= Jānis Ikaunieks =

Latvian astronomer

Jānis Ikaunieks (28 April 1912 Riga – 27 April 1969 Riga) was a Latvian astronomer, who studied the characteristics of the red giants, and, in particular carbon stars. He founded the Latvian Astronomical Society and the popular science magazine The Starry Sky and was the first director of the Baldone Observatory at Baldone near Riga, Latvia.

== Biography ==

The main objects of Ikaunieks’ scientific investigations were red giants, and particularly carbon stars. He defended (1951) his thesis Kinematics and spatial distribution of carbon stars (Пространственное распределение и кинематика углеродных звёзд) at the P. K. Sternberg State Astronomical Institute of the M. V. Lomonosov Moscow State University (MSU), supervisor MSU prof. P. Parenago, and as the very first LAS astronomer received a scientific degree – Cand. of Phys&Math Sciences. Just there in Moscow, on 3 April 1969, Ikaunieks defended his doctoral thesis «Исследование звёзд красных гигантов» (Investigations of the stars – red giants). His monograph «Углеродные звёзды» (rus., 1971, coauthor Z. Alksne) translated in the USA (Carbon Stars. Z. K. Alksne and Ya. Ya.
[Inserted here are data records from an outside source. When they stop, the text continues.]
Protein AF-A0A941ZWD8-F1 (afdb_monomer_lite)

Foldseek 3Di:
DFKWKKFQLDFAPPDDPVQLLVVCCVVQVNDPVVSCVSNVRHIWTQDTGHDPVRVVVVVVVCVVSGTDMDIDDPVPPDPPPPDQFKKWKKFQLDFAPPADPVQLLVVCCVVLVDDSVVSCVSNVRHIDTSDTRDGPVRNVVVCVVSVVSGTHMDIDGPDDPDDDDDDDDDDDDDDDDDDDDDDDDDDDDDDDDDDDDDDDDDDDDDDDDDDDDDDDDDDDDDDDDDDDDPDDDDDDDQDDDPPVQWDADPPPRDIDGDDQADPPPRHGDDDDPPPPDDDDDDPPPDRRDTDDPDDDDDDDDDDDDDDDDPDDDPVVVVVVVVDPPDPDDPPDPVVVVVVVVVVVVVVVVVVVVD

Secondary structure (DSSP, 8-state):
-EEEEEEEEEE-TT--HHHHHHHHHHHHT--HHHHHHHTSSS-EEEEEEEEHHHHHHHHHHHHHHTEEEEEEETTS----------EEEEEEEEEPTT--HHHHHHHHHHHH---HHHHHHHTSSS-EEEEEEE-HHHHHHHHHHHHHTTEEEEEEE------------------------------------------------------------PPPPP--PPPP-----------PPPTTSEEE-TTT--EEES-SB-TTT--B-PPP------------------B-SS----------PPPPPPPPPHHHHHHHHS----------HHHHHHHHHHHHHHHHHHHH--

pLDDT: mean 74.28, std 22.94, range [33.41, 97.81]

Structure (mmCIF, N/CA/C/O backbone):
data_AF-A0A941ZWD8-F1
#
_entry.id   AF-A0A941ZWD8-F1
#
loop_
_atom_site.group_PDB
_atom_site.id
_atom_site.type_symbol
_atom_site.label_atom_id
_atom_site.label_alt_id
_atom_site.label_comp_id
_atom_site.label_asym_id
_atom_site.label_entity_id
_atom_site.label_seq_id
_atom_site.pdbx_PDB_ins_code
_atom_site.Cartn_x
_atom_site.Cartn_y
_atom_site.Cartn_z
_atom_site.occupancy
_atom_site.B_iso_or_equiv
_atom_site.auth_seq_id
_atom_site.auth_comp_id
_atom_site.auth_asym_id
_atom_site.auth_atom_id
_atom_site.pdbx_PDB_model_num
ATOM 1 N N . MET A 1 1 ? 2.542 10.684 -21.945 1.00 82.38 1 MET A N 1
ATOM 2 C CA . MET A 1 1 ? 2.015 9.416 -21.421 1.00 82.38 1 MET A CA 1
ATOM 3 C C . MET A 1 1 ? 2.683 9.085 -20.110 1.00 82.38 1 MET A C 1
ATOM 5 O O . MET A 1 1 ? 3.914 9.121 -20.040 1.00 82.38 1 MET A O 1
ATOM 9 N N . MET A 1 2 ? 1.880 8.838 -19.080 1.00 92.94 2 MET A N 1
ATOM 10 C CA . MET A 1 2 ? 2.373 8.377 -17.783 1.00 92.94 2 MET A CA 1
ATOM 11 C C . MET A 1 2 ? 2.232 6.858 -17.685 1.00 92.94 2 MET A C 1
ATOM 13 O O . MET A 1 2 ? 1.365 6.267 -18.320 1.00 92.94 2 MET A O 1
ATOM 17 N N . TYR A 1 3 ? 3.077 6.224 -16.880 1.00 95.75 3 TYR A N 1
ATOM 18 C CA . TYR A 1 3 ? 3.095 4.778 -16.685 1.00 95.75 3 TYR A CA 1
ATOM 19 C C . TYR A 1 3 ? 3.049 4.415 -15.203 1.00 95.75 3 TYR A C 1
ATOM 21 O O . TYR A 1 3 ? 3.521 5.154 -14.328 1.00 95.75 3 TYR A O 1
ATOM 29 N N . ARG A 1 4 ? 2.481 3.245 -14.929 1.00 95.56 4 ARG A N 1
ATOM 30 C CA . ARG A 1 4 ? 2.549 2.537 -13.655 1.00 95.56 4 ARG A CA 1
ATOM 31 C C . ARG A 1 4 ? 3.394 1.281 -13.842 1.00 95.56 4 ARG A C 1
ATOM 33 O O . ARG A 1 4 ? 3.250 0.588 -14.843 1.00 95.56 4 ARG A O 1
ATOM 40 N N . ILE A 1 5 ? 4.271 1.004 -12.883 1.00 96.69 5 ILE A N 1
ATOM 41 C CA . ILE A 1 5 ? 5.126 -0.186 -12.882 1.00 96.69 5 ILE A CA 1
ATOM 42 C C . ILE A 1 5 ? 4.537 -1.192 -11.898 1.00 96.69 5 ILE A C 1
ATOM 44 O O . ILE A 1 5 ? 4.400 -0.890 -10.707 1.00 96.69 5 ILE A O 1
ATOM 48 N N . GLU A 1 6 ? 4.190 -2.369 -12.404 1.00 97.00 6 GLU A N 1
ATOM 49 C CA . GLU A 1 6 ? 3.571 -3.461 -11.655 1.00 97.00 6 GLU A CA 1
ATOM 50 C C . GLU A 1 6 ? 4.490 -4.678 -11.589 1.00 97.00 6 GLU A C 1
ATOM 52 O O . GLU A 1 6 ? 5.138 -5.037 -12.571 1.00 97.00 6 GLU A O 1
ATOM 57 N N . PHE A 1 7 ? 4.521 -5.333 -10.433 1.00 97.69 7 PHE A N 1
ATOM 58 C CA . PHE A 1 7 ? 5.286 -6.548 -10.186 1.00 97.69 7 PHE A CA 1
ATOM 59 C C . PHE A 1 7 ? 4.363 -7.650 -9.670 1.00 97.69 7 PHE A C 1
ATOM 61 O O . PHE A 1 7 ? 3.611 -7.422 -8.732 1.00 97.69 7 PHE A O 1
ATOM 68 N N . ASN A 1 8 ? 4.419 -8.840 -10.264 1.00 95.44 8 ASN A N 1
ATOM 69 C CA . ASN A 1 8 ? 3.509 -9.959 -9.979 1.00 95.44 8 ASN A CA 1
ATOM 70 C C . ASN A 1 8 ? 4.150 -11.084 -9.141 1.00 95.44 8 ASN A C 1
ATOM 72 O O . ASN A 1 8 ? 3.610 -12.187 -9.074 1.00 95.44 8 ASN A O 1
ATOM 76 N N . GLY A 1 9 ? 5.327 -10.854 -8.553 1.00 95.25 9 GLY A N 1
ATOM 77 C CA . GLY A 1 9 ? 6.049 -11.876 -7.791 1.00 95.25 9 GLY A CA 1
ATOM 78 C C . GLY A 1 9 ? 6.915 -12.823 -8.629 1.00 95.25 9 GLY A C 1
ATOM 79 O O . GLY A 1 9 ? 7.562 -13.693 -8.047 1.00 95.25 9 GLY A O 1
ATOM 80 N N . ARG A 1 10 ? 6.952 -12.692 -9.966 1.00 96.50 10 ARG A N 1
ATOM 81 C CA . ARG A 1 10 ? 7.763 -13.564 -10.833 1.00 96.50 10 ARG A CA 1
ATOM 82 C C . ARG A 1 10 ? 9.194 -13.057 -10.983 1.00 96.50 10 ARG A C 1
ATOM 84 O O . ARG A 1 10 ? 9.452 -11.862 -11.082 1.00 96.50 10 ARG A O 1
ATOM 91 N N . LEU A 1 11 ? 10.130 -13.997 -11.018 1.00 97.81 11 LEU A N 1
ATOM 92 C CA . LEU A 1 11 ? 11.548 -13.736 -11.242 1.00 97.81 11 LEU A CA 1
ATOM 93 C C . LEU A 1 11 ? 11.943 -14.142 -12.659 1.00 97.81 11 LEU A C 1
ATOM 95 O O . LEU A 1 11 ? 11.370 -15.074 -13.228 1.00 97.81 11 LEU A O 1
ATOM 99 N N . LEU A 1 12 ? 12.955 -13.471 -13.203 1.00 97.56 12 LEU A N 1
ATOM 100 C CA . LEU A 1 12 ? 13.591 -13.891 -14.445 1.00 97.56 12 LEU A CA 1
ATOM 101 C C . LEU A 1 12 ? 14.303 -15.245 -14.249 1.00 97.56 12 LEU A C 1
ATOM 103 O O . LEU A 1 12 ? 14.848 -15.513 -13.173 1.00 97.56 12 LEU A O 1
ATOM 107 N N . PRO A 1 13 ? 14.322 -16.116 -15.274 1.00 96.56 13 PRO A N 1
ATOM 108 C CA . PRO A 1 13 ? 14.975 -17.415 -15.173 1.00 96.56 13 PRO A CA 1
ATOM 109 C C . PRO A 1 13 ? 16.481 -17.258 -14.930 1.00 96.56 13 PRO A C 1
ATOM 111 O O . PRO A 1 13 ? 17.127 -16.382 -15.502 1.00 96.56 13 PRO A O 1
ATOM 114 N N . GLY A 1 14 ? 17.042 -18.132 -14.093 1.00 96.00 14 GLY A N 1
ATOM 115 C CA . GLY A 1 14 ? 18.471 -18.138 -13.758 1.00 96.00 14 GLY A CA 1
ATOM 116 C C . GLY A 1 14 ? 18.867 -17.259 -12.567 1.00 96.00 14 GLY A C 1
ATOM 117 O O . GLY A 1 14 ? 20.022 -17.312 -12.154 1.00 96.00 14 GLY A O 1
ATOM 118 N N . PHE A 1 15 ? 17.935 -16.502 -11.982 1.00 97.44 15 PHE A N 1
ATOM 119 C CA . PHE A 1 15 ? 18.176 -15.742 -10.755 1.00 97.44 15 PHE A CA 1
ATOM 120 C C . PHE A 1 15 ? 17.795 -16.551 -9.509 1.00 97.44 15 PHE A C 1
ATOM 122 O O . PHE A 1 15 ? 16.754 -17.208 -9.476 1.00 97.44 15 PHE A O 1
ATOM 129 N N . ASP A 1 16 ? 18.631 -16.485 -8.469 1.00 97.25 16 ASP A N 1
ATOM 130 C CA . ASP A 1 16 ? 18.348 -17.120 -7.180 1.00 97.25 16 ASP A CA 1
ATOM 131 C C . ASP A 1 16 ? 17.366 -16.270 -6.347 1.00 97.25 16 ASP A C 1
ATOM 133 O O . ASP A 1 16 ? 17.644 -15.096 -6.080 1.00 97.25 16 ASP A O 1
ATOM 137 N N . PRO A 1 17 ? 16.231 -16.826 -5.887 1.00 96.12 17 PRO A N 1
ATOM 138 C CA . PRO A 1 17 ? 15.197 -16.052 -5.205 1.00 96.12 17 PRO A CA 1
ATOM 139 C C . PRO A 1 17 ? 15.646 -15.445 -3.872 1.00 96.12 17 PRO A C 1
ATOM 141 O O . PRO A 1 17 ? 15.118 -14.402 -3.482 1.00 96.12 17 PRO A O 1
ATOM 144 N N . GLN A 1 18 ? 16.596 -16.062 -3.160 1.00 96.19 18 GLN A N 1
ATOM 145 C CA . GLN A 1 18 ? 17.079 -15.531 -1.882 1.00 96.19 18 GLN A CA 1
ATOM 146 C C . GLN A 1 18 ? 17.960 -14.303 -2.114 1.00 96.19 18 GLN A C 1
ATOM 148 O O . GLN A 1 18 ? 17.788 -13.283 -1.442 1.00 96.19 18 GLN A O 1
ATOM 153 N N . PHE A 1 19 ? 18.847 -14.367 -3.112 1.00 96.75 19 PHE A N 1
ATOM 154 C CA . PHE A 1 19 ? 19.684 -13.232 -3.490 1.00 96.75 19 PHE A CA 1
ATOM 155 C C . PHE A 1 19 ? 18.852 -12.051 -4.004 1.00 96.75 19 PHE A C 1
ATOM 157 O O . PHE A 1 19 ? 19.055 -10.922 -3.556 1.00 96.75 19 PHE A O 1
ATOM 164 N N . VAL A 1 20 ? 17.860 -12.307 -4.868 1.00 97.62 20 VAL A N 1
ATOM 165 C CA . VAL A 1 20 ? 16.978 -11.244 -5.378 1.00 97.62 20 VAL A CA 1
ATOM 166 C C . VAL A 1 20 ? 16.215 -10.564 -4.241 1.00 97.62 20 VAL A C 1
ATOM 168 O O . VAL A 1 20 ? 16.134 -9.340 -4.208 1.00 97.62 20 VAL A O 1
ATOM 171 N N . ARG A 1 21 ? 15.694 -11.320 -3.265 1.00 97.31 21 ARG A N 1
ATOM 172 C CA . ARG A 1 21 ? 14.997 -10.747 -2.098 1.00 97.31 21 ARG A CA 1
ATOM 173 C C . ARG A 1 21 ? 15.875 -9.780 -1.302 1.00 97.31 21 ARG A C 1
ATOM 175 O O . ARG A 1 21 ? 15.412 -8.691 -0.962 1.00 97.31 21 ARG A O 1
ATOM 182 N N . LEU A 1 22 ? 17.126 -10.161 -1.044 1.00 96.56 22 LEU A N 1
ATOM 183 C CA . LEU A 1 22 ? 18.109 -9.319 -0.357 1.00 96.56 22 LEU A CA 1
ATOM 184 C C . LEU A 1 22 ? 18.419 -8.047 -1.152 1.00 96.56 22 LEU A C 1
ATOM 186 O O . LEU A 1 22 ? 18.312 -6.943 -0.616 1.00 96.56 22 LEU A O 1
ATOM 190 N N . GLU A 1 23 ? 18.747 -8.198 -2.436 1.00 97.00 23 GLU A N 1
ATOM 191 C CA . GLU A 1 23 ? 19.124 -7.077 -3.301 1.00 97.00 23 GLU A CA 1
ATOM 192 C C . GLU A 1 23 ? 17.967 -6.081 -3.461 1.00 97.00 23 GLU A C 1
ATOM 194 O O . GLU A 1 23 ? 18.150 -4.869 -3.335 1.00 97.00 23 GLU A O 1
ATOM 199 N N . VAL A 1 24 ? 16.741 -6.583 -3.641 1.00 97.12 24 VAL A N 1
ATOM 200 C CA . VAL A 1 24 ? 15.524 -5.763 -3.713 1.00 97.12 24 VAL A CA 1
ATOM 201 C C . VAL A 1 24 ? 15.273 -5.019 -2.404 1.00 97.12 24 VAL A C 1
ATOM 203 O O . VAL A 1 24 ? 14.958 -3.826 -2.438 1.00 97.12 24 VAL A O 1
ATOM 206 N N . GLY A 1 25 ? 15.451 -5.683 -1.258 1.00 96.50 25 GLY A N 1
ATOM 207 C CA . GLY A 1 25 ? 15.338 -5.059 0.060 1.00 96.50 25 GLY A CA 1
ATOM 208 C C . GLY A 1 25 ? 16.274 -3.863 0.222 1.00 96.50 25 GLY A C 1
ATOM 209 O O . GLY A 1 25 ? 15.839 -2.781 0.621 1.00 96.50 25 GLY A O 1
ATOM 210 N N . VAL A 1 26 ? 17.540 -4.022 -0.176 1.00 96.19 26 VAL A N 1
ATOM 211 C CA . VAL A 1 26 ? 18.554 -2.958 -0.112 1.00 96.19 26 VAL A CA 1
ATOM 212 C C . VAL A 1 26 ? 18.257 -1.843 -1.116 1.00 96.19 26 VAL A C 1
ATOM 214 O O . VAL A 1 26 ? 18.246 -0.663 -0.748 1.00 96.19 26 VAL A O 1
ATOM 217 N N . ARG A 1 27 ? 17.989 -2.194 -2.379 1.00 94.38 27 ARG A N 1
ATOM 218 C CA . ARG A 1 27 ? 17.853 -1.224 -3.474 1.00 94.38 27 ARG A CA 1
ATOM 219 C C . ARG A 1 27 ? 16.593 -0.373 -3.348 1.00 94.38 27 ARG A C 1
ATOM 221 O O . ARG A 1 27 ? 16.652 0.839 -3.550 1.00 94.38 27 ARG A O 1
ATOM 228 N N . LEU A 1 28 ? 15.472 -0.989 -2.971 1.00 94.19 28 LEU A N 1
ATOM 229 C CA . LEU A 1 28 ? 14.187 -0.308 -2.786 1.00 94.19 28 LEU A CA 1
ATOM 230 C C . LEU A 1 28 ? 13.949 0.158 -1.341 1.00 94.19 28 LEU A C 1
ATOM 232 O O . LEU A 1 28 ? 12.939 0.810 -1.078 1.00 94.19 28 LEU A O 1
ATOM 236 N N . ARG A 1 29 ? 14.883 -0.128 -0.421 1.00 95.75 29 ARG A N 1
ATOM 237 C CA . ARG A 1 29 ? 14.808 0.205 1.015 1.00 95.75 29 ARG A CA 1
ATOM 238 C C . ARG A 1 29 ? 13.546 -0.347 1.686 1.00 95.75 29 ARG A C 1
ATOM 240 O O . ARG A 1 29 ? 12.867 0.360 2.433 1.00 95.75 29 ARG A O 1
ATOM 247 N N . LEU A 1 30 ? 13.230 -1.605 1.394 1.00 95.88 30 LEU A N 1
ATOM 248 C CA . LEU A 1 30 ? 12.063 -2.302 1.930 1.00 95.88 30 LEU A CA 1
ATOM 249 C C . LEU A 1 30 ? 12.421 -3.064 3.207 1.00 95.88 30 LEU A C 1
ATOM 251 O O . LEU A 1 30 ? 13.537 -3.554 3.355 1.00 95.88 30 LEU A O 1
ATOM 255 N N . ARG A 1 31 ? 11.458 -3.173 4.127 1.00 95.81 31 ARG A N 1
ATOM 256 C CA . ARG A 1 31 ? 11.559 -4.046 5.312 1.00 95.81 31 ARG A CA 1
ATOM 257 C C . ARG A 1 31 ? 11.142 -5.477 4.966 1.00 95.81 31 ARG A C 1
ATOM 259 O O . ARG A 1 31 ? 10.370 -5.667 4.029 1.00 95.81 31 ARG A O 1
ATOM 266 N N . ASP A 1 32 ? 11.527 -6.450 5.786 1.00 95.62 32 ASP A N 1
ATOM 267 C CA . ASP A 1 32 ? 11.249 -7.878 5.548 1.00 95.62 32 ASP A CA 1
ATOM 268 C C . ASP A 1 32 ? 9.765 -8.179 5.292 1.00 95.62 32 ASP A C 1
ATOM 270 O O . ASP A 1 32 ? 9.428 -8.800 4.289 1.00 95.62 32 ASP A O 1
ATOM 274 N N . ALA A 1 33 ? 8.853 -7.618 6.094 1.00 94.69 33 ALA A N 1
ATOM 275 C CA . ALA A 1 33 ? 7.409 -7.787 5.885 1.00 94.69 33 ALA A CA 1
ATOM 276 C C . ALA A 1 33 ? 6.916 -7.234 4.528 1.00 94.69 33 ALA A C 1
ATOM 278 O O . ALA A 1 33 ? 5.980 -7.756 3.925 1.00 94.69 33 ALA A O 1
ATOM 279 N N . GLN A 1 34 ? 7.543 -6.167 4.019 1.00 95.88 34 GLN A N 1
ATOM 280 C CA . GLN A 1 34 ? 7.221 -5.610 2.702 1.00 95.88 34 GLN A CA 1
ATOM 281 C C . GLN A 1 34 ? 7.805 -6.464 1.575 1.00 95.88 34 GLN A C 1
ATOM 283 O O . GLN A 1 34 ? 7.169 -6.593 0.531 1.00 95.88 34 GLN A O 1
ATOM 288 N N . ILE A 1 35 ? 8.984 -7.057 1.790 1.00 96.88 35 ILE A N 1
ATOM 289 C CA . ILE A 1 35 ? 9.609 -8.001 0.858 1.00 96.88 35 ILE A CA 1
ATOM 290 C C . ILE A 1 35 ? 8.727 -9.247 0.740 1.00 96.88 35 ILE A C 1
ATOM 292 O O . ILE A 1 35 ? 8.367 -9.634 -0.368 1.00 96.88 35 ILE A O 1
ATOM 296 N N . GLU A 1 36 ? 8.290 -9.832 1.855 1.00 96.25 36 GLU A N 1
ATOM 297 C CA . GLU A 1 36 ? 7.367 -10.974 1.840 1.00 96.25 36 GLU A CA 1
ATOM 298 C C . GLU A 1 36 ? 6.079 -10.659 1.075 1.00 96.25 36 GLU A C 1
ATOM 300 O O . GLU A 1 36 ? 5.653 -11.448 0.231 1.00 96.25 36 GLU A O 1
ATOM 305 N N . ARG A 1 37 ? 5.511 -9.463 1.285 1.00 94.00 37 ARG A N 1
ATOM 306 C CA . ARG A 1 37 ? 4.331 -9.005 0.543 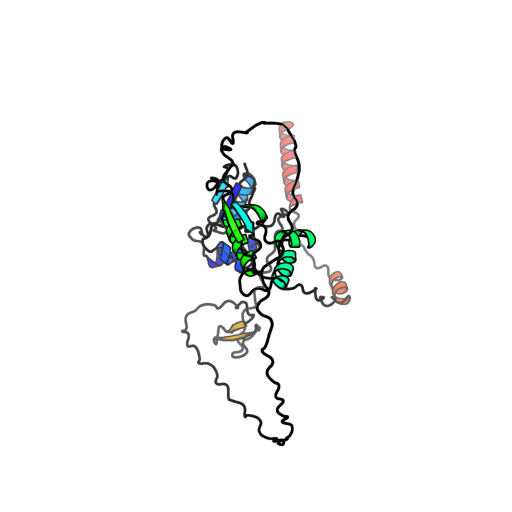1.00 94.00 37 ARG A CA 1
ATOM 307 C C . ARG A 1 37 ? 4.603 -8.854 -0.951 1.00 94.00 37 ARG A C 1
ATOM 309 O O . ARG A 1 37 ? 3.772 -9.263 -1.760 1.00 94.00 37 ARG A O 1
ATOM 316 N N . LEU A 1 38 ? 5.759 -8.304 -1.319 1.00 96.62 38 LEU A N 1
ATOM 317 C CA . LEU A 1 38 ? 6.171 -8.136 -2.712 1.00 96.62 38 LEU A CA 1
ATOM 318 C C . LEU A 1 38 ? 6.307 -9.487 -3.434 1.00 96.62 38 LEU A C 1
ATOM 320 O O . LEU A 1 38 ? 5.938 -9.602 -4.598 1.00 96.62 38 LEU A O 1
ATOM 324 N N . PHE A 1 39 ? 6.779 -10.517 -2.728 1.00 96.81 39 PHE A N 1
ATOM 325 C CA . PHE A 1 39 ? 6.955 -11.878 -3.246 1.00 96.81 39 PHE A CA 1
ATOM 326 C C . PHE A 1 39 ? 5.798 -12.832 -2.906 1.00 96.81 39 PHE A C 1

Ikaunieks; translated and edited by John H. Baumert. – Tucson, Arizona: Pachart Publishing House, 1981. – 182 p.).

He died in 1969, and was laid to rest on the territory of Baldone Observatory.

== The Starry Sky ==

He was the initiator and also editor-in-chief of the Astronomical Calendar (in Latvian) and the popular science quarterly The Starry Sky (Zvaigžņotā debess).

== Baldone Astrophysical Observatory ==

Ikaunieks was instrumental in founding the Baldone Observatory (069, Baldones observatorija), located approximately 5 kilometers from the town of Baldone in Riekstukalns, southwest of Riga. In 1958 he became its first director until his death in 1969. It belongs to the Latvian Academy of Sciences (LAS) and is often referred to as Astrophysical Observatory of the Institute of Astronomy, University of Latvia (Latvijas Universitātes Astronomijas institūta Astrofizikas observatorija).

The asteroid 274084 Baldone, discovered by Kazimieras Černis and Ilgmars Eglitis was named for the town of Baldone and its nearby observatory.

== Awards and honors ==
- In 1967, Ikaunieks was awarded the Order of Lenin, the highest decoration bestowed by the Soviet Union, for outstanding merits and intense work in popularization of scientific achievements.
- Asteroid 284984 Ikaunieks, discovered by Latvian astronomers Kazimieras Černis and Ilgmārs Eglītis at Baldone Observatory in 2010, was named in his memory. The official was published by the Minor Planet Center on 7 February 2012 (M.P.C. 78272).
- IYA2009 commemorative Latvia stamp valued at Ls 0.50 features a portrait of Ikaunieks, Schmidt telescope, and galaxy M31.